Under the CTA, the entities required to file BOI reports with FinCEN include S corporations, C corporations, limited liability companies and other entities created by filing with a secretary of state or similar office in the U.S. Foreign companies formed under the laws of another country must file reports if they have registered to do business in the U.S. by filing with a secretary of state or similar state office.

Companies created or registered during 2024 must file their initial BOI report with FinCEN within 90 calendar days of receiving actual or public notice their registration is effective. Reporting companies created or registered on or after Jan. 1, 2025, must file their initial BOI reports within 30 calendar days of receiving actual or public notice that their creation or registration is effective.

All reporting businesses created or registered to do business prior to Jan. 1, 2024, must file a BOI report with FinCEN by Jan. 1, 2025.
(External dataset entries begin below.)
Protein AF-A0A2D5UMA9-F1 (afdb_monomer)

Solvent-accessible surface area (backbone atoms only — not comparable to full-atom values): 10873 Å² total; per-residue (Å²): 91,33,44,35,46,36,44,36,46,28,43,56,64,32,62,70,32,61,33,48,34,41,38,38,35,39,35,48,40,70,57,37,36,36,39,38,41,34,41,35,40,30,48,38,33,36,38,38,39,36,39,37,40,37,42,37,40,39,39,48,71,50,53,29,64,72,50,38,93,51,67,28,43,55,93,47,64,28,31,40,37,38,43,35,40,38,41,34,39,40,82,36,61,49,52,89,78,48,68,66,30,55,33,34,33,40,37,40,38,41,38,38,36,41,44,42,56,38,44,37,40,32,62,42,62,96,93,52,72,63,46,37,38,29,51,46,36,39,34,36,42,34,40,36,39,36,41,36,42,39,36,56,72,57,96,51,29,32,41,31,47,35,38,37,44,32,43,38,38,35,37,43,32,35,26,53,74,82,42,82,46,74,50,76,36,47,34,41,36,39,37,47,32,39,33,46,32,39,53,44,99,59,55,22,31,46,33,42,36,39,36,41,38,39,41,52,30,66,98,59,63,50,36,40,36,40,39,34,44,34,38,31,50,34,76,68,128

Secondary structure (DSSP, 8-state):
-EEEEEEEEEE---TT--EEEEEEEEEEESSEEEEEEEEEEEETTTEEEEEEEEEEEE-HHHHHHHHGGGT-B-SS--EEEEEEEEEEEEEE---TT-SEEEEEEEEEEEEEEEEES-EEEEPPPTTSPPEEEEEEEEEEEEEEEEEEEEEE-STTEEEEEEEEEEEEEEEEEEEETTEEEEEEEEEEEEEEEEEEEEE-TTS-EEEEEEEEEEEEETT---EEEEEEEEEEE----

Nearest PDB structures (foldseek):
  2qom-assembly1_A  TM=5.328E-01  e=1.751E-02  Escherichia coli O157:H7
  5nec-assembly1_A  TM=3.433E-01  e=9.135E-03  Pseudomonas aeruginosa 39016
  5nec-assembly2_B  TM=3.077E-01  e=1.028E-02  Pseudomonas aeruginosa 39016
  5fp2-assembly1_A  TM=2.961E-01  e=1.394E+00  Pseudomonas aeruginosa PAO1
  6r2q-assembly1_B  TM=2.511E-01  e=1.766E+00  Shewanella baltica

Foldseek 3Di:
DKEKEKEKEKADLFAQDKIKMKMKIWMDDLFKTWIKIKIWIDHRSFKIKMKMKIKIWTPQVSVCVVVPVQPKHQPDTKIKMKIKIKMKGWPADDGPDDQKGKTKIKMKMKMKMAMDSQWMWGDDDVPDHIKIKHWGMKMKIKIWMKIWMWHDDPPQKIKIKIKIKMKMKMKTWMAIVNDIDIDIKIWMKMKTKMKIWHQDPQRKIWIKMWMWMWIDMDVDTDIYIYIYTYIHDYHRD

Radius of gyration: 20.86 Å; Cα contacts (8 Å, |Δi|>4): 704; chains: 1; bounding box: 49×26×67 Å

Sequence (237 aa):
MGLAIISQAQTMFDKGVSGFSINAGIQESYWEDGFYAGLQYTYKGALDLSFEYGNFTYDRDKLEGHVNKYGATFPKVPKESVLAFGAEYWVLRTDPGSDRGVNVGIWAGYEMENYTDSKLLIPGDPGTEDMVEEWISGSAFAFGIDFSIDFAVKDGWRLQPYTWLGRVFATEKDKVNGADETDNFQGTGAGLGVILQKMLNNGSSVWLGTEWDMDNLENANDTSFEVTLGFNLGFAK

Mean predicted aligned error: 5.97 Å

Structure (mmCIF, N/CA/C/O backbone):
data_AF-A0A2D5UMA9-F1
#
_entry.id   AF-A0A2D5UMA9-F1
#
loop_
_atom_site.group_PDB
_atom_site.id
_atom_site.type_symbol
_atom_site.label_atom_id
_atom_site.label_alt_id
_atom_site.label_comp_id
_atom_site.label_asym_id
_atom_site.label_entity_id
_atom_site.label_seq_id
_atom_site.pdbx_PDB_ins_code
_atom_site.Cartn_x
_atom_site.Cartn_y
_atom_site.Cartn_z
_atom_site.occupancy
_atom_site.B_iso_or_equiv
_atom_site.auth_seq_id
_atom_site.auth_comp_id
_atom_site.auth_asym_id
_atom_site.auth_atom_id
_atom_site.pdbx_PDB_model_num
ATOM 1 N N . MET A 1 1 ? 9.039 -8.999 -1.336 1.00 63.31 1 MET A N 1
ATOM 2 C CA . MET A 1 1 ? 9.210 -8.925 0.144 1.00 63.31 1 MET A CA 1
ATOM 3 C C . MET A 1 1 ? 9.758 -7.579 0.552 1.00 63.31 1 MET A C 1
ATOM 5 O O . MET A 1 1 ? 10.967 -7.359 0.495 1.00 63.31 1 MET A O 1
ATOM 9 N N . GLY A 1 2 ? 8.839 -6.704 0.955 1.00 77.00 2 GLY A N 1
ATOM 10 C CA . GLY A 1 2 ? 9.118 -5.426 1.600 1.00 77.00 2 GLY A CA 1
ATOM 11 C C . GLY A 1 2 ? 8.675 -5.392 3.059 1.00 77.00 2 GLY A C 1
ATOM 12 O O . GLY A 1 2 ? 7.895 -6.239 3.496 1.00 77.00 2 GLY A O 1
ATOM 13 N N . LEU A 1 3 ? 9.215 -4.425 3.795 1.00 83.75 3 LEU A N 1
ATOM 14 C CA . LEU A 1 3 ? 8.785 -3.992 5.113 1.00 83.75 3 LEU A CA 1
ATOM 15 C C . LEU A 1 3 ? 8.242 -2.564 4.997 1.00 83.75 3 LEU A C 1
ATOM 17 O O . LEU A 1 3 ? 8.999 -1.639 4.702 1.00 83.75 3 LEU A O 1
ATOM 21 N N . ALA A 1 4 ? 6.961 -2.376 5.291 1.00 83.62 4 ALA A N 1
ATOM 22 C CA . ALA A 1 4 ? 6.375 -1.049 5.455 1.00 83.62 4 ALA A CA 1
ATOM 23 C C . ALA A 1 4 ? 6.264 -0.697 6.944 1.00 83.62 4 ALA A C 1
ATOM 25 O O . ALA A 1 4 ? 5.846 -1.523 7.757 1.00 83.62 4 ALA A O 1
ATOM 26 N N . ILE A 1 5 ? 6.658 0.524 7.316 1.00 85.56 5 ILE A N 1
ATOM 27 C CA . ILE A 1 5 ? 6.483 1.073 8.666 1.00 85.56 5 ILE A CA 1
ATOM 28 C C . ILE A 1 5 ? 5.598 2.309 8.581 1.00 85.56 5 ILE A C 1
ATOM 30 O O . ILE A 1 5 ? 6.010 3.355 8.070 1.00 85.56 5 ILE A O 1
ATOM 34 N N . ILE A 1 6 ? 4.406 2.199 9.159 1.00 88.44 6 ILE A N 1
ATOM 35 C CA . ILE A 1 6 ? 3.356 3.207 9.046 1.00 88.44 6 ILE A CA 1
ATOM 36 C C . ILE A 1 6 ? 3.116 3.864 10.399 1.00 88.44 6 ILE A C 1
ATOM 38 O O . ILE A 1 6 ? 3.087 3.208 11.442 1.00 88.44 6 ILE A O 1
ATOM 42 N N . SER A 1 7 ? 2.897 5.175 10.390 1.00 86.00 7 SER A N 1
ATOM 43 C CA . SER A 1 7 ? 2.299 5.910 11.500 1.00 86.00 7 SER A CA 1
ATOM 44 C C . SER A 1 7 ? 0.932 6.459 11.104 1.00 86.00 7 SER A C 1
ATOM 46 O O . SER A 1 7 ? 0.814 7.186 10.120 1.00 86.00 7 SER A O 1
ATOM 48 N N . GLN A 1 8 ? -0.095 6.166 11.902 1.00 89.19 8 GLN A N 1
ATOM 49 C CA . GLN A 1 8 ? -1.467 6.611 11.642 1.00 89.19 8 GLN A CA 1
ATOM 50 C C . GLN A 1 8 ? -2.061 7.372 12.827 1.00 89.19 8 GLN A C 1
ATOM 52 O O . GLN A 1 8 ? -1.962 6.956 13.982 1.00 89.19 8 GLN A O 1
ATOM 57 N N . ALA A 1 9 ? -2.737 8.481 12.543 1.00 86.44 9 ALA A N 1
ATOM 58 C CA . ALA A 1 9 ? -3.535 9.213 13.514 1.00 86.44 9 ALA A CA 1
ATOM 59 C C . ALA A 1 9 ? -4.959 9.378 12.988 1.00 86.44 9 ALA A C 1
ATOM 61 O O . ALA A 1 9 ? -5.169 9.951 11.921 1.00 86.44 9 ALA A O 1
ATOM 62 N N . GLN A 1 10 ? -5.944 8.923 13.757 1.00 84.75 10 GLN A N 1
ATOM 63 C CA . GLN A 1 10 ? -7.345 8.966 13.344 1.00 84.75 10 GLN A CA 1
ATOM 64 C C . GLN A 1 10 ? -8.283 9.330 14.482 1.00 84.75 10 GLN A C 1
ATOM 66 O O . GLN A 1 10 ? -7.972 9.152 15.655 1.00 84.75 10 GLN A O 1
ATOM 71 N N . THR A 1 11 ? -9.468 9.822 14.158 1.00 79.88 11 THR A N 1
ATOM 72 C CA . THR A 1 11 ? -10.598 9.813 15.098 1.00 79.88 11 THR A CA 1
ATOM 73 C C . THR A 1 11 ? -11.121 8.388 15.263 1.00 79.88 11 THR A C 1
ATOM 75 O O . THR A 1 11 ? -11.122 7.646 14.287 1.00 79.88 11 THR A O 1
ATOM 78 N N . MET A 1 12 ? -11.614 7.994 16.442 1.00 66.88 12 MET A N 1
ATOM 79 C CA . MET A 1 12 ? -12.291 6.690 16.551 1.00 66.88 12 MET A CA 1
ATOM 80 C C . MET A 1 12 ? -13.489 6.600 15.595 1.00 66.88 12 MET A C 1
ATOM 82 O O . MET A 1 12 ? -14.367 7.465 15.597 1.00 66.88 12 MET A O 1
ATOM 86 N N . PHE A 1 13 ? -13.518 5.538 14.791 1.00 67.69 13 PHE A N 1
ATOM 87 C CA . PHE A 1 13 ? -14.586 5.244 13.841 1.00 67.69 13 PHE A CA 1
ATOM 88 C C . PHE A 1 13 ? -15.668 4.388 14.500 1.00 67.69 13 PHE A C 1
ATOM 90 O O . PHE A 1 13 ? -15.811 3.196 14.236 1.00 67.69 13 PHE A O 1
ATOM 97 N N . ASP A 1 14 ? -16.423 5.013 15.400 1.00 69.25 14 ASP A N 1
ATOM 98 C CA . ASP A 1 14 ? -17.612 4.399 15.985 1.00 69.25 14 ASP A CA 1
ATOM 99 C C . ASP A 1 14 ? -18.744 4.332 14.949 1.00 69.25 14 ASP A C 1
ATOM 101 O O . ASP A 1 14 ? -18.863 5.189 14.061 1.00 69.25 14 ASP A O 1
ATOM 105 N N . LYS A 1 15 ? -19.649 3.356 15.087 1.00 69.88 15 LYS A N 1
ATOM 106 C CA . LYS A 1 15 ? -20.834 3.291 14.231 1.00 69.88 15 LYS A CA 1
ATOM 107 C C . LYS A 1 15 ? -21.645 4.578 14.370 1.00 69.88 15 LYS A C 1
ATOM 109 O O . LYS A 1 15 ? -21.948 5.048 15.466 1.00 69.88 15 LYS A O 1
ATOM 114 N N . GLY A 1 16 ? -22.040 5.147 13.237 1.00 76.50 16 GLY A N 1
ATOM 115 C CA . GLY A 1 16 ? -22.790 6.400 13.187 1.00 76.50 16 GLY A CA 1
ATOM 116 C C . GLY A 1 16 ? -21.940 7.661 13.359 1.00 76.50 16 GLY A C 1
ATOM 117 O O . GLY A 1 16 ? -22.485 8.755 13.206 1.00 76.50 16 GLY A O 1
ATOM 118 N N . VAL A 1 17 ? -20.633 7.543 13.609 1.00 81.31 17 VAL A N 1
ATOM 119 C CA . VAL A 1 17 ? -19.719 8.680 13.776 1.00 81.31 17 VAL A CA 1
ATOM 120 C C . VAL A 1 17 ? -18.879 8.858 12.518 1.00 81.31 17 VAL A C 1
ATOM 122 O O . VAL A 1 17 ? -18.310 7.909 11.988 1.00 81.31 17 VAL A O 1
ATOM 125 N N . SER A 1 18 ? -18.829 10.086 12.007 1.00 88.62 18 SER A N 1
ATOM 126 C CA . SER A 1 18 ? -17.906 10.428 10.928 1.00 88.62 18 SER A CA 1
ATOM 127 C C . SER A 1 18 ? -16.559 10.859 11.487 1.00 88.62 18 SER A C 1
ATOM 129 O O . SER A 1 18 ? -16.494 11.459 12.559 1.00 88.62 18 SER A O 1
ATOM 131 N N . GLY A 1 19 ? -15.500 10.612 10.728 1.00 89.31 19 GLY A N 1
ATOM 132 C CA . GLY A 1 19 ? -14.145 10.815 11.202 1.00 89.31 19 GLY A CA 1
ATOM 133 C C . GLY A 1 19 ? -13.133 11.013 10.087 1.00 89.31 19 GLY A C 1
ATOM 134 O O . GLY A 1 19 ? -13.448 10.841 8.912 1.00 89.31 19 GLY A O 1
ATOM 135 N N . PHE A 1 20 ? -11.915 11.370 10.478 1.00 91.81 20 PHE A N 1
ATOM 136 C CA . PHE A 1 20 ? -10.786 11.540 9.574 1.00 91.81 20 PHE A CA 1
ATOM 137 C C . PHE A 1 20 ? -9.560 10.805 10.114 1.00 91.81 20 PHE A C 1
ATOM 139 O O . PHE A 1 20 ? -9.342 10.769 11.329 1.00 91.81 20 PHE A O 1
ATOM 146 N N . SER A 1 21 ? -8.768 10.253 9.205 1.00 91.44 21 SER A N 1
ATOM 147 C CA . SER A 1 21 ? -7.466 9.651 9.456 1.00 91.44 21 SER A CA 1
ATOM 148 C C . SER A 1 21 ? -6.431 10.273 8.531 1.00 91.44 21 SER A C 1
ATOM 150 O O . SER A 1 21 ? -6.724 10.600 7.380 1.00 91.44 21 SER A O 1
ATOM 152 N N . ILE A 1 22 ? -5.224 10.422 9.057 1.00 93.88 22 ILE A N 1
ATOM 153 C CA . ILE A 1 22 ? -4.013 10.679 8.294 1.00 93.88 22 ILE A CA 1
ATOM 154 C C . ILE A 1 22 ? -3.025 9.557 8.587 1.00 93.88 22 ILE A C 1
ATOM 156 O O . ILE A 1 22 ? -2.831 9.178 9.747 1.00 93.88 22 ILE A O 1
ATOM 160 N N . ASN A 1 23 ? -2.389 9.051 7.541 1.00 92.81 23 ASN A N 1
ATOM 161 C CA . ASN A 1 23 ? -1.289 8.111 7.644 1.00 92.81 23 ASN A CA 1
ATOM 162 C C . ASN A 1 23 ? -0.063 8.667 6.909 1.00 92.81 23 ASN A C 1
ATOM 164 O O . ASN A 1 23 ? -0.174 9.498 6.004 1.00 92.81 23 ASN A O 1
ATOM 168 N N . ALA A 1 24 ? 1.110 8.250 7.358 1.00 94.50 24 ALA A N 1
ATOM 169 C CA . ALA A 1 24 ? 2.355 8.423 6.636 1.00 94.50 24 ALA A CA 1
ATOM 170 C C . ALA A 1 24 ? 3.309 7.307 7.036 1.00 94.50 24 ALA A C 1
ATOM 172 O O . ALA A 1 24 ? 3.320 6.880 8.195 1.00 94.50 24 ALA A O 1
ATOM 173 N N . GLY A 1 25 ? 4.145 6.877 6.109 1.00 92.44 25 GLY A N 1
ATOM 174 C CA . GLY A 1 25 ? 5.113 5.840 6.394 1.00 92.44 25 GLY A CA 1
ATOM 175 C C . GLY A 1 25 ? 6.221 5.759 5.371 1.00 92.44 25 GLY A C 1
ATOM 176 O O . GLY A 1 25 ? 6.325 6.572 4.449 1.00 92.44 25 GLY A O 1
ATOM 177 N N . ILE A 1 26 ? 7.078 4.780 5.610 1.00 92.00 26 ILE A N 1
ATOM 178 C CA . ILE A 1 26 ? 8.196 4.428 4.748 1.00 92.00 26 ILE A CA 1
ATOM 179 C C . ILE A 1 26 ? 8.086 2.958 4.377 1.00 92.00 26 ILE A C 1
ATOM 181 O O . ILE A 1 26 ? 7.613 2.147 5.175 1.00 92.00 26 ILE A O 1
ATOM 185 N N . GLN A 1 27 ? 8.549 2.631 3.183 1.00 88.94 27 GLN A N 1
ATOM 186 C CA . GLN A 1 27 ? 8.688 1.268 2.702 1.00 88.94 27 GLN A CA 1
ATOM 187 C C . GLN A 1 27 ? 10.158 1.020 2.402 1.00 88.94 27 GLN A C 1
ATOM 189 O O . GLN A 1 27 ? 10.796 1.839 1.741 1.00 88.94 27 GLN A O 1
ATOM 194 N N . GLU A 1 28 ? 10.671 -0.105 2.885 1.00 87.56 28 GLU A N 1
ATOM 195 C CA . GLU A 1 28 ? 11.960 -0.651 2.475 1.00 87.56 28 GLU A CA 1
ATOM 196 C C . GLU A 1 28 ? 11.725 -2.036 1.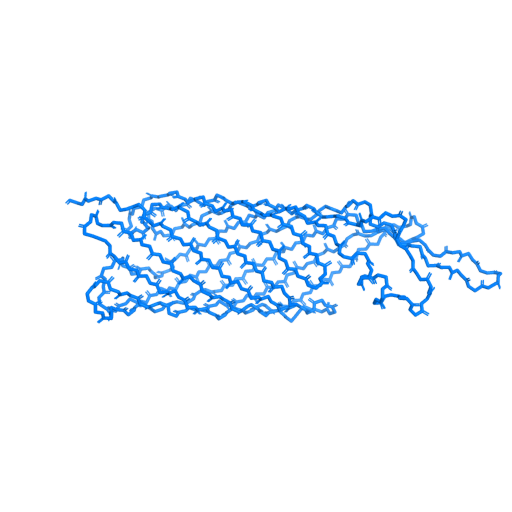879 1.00 87.56 28 GLU A C 1
ATOM 198 O O . GLU A 1 28 ? 11.117 -2.894 2.525 1.00 87.56 28 GLU A O 1
ATOM 203 N N . SER A 1 29 ? 12.176 -2.294 0.655 1.00 85.19 29 SER A N 1
ATOM 204 C CA . SER A 1 29 ? 11.934 -3.588 0.013 1.00 85.19 29 SER A CA 1
ATOM 205 C C . SER A 1 29 ? 13.113 -4.098 -0.801 1.00 85.19 29 SER A C 1
ATOM 207 O O . SER A 1 29 ? 14.169 -3.484 -0.902 1.00 85.19 29 SER A O 1
ATOM 209 N N . TYR A 1 30 ? 12.956 -5.305 -1.346 1.00 84.31 30 TYR A N 1
ATOM 210 C CA . TYR A 1 30 ? 13.946 -5.859 -2.263 1.00 84.31 30 TYR A CA 1
ATOM 211 C C . TYR A 1 30 ? 14.013 -5.094 -3.595 1.00 84.31 30 TYR A C 1
ATOM 213 O O . TYR A 1 30 ? 15.069 -5.099 -4.225 1.00 84.31 30 TYR A O 1
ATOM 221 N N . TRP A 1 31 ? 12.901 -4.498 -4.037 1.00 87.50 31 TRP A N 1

Who is a beneficial owner?

  1. A beneficial owner that must be named in a BOI report is a person who either directly or indirectly:
  2. Exercises substantial control over the reporting company

Owns or controls at least 25% of the reporting company’s ownership interests

A beneficial owner must be an individual. Legal entities like trusts or corporations can’t be beneficial owners. However, in specific circumstances, information about an entity may be reported in lieu of information about a beneficial owner. Additional information is available in the frequently asked questions (FAQs) regarding BOI reporting on FinCEN’s website.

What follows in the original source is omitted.